▶ [PROBLEM TO WORK ON]: Each line of the data below holding the word "baumannii" must be copied.

▶ [Data records]:
-=-=-=-=-
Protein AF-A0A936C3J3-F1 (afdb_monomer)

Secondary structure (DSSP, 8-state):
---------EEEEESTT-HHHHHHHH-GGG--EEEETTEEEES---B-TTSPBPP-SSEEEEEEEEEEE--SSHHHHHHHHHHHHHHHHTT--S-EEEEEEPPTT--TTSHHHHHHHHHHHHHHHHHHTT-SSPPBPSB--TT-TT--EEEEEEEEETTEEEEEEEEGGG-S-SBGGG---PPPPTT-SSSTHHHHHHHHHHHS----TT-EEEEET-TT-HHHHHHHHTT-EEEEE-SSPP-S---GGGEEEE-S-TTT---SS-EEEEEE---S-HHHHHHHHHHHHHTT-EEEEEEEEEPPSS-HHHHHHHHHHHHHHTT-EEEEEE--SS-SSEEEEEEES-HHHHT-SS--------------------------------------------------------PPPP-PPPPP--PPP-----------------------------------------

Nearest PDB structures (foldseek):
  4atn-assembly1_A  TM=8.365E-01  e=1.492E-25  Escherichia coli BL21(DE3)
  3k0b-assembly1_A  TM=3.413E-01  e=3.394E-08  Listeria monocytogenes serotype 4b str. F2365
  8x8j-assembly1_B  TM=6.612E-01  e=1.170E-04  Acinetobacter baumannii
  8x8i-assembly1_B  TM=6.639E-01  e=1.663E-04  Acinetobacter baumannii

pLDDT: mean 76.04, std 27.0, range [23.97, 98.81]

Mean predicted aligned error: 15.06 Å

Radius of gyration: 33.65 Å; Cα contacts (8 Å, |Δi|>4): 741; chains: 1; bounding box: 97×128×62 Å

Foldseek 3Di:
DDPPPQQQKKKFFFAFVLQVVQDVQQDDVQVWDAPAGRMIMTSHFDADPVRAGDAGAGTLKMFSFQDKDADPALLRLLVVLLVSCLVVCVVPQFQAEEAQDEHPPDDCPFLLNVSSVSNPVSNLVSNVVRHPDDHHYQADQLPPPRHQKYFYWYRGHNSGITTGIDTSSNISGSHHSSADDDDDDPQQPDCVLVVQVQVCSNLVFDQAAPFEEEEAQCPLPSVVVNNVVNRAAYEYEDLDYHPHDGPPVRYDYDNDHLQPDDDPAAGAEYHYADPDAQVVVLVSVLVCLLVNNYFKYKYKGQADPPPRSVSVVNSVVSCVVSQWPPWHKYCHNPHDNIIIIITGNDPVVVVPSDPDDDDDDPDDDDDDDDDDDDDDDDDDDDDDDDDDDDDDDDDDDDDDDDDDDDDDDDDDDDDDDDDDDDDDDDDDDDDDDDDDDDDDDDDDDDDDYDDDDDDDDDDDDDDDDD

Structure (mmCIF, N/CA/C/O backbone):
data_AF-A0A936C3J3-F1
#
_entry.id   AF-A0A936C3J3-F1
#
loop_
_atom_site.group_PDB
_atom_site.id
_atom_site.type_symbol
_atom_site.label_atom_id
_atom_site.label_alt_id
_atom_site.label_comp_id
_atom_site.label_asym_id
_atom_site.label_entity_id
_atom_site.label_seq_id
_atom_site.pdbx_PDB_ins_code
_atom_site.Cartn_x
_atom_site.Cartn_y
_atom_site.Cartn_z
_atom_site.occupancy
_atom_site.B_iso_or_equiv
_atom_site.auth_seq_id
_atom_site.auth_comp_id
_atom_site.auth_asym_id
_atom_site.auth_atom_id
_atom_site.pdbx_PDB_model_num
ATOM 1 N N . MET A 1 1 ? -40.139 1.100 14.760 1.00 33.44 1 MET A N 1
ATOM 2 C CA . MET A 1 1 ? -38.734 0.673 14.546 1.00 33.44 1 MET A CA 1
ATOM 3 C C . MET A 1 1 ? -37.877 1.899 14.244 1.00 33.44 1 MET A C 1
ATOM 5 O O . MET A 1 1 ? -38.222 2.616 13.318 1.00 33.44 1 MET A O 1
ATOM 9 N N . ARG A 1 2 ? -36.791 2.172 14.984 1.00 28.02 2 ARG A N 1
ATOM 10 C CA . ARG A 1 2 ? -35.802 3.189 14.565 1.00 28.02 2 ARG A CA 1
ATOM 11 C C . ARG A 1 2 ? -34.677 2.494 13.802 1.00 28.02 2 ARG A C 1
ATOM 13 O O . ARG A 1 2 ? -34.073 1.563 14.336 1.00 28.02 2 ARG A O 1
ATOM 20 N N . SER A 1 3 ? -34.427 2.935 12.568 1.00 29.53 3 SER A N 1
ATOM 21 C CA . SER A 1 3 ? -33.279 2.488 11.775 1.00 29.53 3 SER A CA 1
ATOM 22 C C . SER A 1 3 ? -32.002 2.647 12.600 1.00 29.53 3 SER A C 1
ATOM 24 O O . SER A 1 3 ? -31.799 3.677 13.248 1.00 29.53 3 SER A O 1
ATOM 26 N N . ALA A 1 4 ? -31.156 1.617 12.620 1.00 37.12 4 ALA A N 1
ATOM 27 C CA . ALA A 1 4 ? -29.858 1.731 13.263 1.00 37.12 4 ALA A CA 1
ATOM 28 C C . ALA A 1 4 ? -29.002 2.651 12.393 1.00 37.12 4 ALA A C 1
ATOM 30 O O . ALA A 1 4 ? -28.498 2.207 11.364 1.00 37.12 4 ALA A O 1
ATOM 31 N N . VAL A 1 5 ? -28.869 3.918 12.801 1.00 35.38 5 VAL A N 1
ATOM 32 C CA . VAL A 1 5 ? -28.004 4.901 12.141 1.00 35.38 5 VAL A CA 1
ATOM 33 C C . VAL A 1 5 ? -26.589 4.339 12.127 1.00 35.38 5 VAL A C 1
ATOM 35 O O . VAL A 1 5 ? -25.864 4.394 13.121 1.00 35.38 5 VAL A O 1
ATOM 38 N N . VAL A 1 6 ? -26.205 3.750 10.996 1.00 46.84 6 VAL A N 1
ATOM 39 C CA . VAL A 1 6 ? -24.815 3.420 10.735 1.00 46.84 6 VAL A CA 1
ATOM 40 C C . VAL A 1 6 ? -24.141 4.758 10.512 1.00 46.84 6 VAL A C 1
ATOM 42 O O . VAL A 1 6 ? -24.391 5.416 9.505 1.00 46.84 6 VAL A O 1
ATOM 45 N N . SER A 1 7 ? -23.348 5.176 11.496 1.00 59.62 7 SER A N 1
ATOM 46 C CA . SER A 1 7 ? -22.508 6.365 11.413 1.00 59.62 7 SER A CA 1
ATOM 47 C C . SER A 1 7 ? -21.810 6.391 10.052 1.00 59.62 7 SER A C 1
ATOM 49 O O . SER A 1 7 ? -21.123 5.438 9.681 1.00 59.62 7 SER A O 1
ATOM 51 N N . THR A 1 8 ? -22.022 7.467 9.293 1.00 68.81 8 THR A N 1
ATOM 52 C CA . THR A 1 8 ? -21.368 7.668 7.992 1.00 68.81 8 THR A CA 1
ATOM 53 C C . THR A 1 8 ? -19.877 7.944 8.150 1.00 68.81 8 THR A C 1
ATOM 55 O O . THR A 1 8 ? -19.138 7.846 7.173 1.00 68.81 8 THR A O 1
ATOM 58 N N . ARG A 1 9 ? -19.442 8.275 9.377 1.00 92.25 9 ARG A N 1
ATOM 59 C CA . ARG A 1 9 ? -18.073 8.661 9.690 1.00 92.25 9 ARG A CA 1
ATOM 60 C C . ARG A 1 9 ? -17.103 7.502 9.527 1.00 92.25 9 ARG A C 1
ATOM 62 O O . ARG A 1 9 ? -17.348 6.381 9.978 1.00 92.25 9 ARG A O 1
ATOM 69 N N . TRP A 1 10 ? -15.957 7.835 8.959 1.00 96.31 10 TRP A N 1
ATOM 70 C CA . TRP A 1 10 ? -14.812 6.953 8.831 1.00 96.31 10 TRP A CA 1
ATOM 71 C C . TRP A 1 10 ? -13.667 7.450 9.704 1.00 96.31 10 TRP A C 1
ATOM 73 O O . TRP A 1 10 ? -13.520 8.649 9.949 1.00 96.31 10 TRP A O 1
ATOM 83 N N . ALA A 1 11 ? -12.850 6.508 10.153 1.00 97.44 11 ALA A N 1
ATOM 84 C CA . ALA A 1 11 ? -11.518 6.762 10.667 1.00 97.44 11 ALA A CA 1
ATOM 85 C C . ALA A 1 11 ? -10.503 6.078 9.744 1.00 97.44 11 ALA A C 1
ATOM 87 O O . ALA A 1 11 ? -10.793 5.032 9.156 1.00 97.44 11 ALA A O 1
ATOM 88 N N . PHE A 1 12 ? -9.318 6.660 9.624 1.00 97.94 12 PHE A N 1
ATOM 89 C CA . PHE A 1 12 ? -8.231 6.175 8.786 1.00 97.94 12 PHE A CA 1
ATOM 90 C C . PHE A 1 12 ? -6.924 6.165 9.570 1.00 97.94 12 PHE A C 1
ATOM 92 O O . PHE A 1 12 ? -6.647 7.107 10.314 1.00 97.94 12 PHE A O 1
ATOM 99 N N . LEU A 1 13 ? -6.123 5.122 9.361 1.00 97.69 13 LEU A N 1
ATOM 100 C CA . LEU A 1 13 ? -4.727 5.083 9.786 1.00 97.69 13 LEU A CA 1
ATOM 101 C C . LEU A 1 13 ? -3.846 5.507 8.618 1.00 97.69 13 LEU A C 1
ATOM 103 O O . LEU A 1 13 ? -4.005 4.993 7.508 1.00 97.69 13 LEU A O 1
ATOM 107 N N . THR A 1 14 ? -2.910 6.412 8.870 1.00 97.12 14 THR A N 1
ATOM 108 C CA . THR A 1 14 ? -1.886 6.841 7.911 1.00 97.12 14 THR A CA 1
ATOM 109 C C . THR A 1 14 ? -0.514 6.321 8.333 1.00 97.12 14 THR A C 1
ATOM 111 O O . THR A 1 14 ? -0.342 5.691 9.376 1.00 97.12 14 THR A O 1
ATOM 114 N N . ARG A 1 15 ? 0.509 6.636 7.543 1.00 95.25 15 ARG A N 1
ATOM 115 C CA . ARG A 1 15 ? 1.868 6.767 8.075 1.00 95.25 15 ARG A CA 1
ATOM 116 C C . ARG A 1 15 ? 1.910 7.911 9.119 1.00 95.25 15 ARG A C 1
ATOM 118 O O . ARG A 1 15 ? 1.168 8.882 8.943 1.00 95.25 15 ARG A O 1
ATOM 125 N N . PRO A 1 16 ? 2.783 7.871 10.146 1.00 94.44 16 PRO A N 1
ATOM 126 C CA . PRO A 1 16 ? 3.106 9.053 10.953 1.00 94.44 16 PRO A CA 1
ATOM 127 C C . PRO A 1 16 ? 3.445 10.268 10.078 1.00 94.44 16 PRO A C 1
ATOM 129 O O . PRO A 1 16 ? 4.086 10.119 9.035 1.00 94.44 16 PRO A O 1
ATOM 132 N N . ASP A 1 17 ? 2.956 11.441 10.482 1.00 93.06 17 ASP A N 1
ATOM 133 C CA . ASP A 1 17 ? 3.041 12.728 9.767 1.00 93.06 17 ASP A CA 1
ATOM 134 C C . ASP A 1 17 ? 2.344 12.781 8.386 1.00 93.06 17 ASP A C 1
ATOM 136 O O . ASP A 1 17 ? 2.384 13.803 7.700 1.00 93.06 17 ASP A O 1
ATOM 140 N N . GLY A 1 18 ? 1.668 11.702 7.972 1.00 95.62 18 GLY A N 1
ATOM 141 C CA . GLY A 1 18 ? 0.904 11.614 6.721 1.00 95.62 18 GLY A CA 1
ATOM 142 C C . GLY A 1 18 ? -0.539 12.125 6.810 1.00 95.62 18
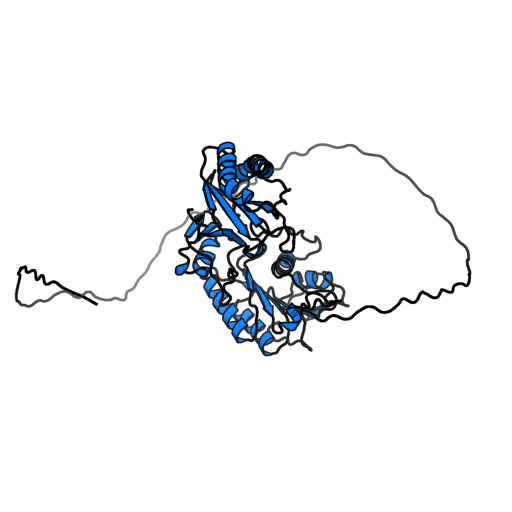 GLY A C 1
ATOM 143 O O . GLY A 1 18 ? -1.264 12.073 5.816 1.00 95.62 18 GLY A O 1
ATOM 144 N N . GLU A 1 19 ? -0.992 12.618 7.968 1.00 97.50 19 GLU A N 1
ATOM 145 C CA . GLU A 1 19 ? -2.400 12.991 8.169 1.00 97.50 19 GLU A CA 1
ATOM 146 C C . GLU A 1 19 ? -2.809 14.157 7.268 1.00 97.50 19 GLU A C 1
ATOM 148 O O . GLU A 1 19 ? -3.923 14.176 6.747 1.00 97.50 19 GLU A O 1
ATOM 153 N N . ARG A 1 20 ? -1.901 15.119 7.038 1.00 97.00 20 ARG A N 1
ATOM 154 C CA . ARG A 1 20 ? -2.177 16.249 6.142 1.00 97.00 20 ARG A CA 1
ATOM 155 C C . ARG A 1 20 ? -2.315 15.800 4.692 1.00 97.00 20 ARG A C 1
ATOM 157 O O . ARG A 1 20 ? -3.230 16.264 4.020 1.00 97.00 20 ARG A O 1
ATOM 164 N N . ASP A 1 21 ? -1.453 14.894 4.235 1.00 97.56 21 ASP A N 1
ATOM 165 C CA . ASP A 1 21 ? -1.504 14.375 2.867 1.00 97.56 21 ASP A CA 1
ATOM 166 C C . ASP A 1 21 ? -2.800 13.581 2.622 1.00 97.56 21 ASP A C 1
ATOM 168 O O . ASP A 1 21 ? -3.407 13.731 1.562 1.00 97.56 21 ASP A O 1
ATOM 172 N N . LEU A 1 22 ? -3.292 12.830 3.619 1.00 98.00 22 LEU A N 1
ATOM 173 C CA . LEU A 1 22 ? -4.601 12.170 3.545 1.00 98.00 22 LEU A CA 1
ATOM 174 C C . LEU A 1 22 ? -5.781 13.158 3.588 1.00 98.00 22 LEU A C 1
ATOM 176 O O . LEU A 1 22 ? -6.741 12.982 2.843 1.00 98.00 22 LEU A O 1
ATOM 180 N N . ILE A 1 23 ? -5.742 14.195 4.430 1.00 98.06 23 ILE A N 1
ATOM 181 C CA . ILE A 1 23 ? -6.789 15.236 4.454 1.00 98.06 23 ILE A CA 1
ATOM 182 C C . ILE A 1 23 ? -6.848 15.959 3.100 1.00 98.06 23 ILE A C 1
ATOM 184 O O . ILE A 1 23 ? -7.932 16.164 2.552 1.00 98.06 23 ILE A O 1
ATOM 188 N N . ASP A 1 24 ? -5.687 16.292 2.530 1.00 97.00 24 ASP A N 1
ATOM 189 C CA . ASP A 1 24 ? -5.589 16.901 1.205 1.00 97.00 24 ASP A CA 1
ATOM 190 C C . ASP A 1 24 ? -6.042 15.943 0.092 1.00 97.00 24 ASP A C 1
ATOM 192 O O . ASP A 1 24 ? -6.580 16.419 -0.906 1.00 97.00 24 ASP A O 1
ATOM 196 N N . GLU A 1 25 ? -5.855 14.625 0.238 1.00 97.25 25 GLU A N 1
ATOM 197 C CA . GLU A 1 25 ? -6.364 13.587 -0.672 1.00 97.25 25 GLU A CA 1
ATOM 198 C C . GLU A 1 25 ? -7.892 13.449 -0.616 1.00 97.25 25 GLU A C 1
ATOM 200 O O . GLU A 1 25 ? -8.532 13.539 -1.664 1.00 97.25 25 GLU A O 1
ATOM 205 N N . LEU A 1 26 ? -8.461 13.289 0.586 1.00 96.00 26 LEU A N 1
ATOM 206 C CA . LEU A 1 26 ? -9.904 13.171 0.842 1.00 96.00 26 LEU A CA 1
ATOM 207 C C . LEU A 1 26 ? -10.692 14.408 0.379 1.00 96.00 26 LEU A C 1
ATOM 209 O O . LEU A 1 26 ? -11.851 14.292 -0.022 1.00 96.00 26 LEU A O 1
ATOM 213 N N . GLY A 1 27 ? -10.063 15.584 0.421 1.00 94.44 27 GLY A N 1
ATOM 214 C CA . GLY A 1 27 ? -10.635 16.835 -0.064 1.00 94.44 27 GLY A CA 1
ATOM 215 C C . GLY A 1 27 ? -11.672 17.468 0.878 1.00 94.44 27 GLY A C 1
ATOM 216 O O . GLY A 1 27 ? -12.059 16.896 1.900 1.00 94.44 27 GLY A O 1
ATOM 217 N N . PRO A 1 28 ? -12.144 18.687 0.554 1.00 92.44 28 PRO A N 1
ATOM 218 C CA . PRO A 1 28 ? -12.945 19.499 1.474 1.00 92.44 28 PRO A CA 1
ATOM 219 C C . PRO A 1 28 ? -14.327 18.903 1.777 1.00 92.44 28 PRO A C 1
ATOM 221 O O . PRO A 1 28 ? -14.797 18.990 2.909 1.00 92.44 28 PRO A O 1
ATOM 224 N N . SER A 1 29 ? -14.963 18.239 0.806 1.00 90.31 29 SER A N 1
-=-=-=-=-
▶ [COMPLETED EXERCISE]:
  8x8j-assembly1_B  TM=6.612E-01  e=1.170E-04  Acinetobacter baumannii
  8x8i-assembly1_B  TM=6.639E-01  e=1.663E-04  Acinetobacter baumannii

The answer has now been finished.